A Novel Entropy Metric for Unified Analysis of Temporal, Spatial, and Spectral EEG Properties

Signal complexity analysis plays a crucial role in biomedical research, particularly in electroencephalography (EEG), for early disease diagnosis and cognitive monitoring. However, traditional entropy-based methods lack robustness, suffer from limitations such as sensitivity to noise, and fail to capture the multi-frequency structure of brain signals. To address these challenges, this study introduces Multivariate Multiscale Multi-Frequency Entropy (M3FrEn), a novel complexity metric that simultaneously incorporates multiscale dynamics, multichannel dependencies, and multi-frequency structure into a unified entropy-based framework. M3FrEn was evaluated using both simulated signals and real EEG data from 52 healthy subjects and 52 patients with Alzheimer's Disease (AD).
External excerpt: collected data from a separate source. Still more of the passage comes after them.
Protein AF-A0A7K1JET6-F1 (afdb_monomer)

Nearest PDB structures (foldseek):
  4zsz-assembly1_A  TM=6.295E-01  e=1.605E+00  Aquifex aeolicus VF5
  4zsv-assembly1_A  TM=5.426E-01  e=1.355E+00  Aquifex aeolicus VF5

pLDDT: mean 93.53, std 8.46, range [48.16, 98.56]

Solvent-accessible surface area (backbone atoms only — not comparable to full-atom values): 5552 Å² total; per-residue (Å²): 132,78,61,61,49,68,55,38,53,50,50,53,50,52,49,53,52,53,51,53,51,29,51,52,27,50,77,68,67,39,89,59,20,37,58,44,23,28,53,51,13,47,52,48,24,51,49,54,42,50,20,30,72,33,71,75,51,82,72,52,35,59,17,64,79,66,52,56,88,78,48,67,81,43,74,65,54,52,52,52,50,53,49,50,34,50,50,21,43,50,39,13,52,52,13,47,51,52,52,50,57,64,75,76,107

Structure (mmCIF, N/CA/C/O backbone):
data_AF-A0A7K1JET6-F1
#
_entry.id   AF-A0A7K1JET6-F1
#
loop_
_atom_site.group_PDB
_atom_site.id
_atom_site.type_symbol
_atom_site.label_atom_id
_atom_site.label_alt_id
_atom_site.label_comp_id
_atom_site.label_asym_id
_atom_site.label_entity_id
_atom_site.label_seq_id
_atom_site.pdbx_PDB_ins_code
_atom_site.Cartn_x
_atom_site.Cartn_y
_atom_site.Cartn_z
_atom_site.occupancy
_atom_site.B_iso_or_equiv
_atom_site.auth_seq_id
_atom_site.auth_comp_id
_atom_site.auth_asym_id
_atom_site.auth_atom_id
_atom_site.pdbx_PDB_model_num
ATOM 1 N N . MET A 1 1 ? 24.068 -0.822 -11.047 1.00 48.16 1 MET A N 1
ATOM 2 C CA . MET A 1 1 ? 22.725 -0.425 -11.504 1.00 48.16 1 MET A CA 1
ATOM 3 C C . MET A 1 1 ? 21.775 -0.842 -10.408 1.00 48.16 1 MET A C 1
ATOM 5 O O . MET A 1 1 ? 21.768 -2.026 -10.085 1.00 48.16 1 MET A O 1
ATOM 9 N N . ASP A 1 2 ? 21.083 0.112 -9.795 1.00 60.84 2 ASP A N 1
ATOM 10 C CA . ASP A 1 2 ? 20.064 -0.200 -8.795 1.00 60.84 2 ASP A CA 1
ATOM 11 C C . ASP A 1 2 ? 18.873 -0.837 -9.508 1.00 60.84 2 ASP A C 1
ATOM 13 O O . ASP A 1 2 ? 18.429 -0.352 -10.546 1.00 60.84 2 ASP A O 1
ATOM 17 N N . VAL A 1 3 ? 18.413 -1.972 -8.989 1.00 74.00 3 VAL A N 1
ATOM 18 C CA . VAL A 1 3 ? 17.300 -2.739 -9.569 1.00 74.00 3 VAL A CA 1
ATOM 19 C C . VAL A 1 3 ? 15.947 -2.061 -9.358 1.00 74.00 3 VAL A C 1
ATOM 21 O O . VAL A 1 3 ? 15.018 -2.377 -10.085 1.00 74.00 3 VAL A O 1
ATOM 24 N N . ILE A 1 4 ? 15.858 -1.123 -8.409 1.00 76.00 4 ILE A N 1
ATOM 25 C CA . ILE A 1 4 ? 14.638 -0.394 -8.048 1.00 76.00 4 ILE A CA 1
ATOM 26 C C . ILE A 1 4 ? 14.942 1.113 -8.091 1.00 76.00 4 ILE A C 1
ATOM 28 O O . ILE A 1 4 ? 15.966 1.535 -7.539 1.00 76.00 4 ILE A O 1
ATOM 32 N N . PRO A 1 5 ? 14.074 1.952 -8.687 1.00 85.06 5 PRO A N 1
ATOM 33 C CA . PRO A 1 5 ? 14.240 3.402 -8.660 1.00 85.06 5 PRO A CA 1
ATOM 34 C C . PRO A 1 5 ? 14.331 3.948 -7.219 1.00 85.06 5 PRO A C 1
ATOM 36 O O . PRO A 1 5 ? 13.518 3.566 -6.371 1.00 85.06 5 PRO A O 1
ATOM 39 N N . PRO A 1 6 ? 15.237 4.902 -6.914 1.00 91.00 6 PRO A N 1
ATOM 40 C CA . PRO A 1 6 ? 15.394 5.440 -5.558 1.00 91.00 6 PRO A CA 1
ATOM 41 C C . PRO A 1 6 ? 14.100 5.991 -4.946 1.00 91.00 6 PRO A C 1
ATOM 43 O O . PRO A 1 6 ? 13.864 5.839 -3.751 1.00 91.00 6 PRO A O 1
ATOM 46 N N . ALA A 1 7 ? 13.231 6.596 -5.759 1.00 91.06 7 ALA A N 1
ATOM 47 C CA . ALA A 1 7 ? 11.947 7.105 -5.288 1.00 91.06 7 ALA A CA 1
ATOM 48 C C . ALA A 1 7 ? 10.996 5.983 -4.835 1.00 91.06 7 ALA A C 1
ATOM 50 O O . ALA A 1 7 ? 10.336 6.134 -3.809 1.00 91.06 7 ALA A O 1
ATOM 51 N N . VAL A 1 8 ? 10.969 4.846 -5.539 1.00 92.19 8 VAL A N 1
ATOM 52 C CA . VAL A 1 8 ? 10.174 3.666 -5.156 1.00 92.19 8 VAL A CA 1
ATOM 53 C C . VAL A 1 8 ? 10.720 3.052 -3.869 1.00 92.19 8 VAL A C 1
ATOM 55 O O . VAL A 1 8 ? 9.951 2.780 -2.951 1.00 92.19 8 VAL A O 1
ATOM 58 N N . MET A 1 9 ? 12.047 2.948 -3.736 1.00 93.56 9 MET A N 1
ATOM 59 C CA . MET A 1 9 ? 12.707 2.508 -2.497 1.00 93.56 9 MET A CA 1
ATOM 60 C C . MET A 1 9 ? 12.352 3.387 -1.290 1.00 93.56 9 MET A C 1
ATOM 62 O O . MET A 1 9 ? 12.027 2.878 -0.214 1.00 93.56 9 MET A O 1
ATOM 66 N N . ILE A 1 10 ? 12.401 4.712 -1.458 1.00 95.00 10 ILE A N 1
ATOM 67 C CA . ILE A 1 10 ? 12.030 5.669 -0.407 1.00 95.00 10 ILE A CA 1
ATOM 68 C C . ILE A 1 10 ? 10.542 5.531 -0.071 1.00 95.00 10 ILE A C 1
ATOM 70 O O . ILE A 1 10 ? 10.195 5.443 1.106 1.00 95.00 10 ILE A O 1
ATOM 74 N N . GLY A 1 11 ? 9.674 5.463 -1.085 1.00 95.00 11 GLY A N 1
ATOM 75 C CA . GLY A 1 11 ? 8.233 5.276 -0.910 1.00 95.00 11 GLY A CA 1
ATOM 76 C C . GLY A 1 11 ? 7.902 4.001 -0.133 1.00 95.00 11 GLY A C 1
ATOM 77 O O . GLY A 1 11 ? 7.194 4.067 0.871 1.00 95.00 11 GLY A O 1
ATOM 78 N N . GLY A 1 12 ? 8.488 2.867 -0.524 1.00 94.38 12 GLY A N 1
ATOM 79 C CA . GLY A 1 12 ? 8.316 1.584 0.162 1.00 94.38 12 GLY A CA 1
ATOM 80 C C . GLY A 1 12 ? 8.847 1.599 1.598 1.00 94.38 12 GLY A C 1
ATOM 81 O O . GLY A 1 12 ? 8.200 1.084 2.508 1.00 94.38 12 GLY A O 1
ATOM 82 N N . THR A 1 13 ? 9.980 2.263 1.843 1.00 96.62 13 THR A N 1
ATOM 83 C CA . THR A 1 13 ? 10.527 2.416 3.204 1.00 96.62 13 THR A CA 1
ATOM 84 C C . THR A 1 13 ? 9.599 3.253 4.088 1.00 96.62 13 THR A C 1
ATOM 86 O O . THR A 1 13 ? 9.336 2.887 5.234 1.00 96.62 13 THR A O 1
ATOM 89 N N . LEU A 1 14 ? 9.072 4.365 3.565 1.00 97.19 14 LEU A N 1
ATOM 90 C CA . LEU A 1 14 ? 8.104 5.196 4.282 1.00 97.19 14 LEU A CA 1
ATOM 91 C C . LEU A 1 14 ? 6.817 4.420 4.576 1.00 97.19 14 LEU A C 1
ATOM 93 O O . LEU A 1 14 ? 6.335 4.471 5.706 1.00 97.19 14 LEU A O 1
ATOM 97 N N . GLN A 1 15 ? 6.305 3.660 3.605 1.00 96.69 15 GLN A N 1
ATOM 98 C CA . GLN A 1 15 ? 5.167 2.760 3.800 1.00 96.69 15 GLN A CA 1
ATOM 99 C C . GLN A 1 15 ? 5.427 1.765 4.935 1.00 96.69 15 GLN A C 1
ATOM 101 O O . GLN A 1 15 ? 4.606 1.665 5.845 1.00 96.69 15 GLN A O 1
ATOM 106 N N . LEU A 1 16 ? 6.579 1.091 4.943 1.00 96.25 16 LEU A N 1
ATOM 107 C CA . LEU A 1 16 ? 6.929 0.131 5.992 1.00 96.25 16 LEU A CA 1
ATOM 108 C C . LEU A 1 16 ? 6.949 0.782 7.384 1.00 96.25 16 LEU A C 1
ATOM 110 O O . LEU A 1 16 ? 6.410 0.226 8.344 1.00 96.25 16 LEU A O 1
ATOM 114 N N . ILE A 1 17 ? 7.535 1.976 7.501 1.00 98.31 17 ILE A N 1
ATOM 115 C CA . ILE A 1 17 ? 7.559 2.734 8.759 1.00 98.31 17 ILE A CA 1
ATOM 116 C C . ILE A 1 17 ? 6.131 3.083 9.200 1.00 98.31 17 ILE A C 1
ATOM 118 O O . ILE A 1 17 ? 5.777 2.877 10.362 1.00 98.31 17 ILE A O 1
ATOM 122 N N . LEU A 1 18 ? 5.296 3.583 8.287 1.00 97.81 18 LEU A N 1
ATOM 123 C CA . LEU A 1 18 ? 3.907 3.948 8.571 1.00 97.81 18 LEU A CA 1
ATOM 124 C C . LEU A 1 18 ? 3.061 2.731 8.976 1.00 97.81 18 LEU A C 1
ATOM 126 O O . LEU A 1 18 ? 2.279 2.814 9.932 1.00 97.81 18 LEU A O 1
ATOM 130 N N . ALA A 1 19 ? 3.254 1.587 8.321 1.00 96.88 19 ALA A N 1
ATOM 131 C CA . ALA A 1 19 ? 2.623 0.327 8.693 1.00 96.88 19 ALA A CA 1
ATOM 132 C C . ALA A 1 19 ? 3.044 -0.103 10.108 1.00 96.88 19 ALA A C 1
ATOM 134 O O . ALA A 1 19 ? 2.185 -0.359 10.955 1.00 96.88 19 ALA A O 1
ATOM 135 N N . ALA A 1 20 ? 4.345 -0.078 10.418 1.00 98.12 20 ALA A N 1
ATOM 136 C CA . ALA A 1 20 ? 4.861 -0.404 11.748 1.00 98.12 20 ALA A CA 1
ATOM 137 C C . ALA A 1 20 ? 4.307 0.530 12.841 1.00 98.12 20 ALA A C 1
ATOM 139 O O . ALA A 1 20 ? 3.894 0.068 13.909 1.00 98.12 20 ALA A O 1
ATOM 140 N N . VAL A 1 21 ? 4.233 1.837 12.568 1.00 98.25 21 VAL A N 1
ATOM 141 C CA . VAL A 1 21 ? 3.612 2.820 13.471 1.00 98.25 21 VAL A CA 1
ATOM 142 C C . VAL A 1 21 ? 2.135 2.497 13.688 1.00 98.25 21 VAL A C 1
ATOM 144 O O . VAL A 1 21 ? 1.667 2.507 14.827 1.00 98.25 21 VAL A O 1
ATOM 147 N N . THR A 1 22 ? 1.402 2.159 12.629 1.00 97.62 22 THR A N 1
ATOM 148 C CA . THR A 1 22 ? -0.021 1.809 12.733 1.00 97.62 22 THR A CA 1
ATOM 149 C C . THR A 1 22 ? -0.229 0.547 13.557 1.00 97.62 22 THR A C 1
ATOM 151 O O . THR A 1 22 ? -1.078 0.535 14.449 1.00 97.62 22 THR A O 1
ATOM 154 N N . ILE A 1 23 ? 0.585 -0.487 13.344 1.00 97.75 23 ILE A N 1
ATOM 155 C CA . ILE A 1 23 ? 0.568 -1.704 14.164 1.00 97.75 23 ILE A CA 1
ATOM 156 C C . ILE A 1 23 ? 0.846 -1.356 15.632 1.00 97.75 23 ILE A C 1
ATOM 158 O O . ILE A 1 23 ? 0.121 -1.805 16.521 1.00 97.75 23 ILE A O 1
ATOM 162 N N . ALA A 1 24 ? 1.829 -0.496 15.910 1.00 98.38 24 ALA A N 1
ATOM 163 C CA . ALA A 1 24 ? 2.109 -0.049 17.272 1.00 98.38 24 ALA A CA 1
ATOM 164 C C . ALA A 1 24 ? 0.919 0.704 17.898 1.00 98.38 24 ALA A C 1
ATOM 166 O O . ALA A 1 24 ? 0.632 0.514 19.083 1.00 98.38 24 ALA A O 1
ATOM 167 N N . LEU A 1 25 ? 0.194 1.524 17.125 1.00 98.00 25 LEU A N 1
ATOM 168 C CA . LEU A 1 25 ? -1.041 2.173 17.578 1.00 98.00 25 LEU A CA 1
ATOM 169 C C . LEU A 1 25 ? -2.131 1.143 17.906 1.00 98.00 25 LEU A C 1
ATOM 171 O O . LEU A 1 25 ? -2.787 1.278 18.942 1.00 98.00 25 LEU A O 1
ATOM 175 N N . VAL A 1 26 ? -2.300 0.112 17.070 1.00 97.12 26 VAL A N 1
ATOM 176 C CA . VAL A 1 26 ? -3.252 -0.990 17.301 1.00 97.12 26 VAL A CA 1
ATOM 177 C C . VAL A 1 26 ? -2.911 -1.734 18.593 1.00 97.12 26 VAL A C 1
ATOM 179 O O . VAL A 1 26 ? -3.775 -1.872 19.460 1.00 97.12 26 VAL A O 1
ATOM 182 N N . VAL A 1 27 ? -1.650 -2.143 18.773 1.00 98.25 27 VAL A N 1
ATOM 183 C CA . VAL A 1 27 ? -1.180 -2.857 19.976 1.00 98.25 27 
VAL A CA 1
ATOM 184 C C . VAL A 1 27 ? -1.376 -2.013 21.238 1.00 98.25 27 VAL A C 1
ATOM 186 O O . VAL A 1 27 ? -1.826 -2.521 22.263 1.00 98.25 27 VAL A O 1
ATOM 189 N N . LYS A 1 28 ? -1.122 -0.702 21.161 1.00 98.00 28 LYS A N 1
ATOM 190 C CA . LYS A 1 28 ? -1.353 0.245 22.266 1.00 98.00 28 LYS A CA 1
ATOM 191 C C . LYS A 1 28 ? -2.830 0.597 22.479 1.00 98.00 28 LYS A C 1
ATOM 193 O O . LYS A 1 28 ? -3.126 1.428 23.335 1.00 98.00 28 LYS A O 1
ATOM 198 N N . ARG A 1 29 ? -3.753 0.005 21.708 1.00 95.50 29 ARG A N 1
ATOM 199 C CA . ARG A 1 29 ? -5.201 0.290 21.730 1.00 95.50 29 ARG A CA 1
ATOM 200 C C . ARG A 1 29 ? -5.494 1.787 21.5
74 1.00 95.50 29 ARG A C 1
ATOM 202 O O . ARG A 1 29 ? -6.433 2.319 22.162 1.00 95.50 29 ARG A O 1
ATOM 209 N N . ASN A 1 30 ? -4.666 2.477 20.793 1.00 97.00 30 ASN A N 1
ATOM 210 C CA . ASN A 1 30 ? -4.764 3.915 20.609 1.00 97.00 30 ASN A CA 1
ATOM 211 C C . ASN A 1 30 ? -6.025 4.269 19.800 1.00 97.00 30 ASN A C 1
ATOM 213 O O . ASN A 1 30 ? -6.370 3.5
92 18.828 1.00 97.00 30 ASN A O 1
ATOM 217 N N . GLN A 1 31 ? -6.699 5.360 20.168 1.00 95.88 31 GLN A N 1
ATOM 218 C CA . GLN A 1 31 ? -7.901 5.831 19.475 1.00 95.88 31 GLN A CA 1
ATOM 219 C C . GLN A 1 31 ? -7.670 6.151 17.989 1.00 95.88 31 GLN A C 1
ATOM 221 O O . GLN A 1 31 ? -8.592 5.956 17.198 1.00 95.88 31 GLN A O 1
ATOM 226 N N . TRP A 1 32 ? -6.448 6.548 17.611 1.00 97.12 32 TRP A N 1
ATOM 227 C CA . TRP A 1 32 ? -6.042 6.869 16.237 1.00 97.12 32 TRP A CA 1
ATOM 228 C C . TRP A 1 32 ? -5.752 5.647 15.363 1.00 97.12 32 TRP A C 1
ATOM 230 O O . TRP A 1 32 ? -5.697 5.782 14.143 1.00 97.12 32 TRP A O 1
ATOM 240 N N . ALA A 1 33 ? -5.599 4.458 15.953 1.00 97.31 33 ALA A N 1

Compared to existing entropy-based metrics, simulated tests demonstrated that M3FrEn reliably discriminates signals with varying complexity levels and maintains stability across embedding dimensions and data lengths. Applied to real EEG data, M3FrEn identified statistically significant differences (pvalue < 0.05) between AD and control groups across multiple brain regions and frequency bands. Compared to benchmark methods, M3FrEn yielded more robust and consistent group separation. In addition, binary classification based on M3FrEn features achieved 85% accuracy, with 100% sensitivity and 70% specificity. These results demonstrate that M3FrEn offers a powerful tool for EEG-based complexity analysis and holds promise for clinical applications in early-stage neurological disease detection.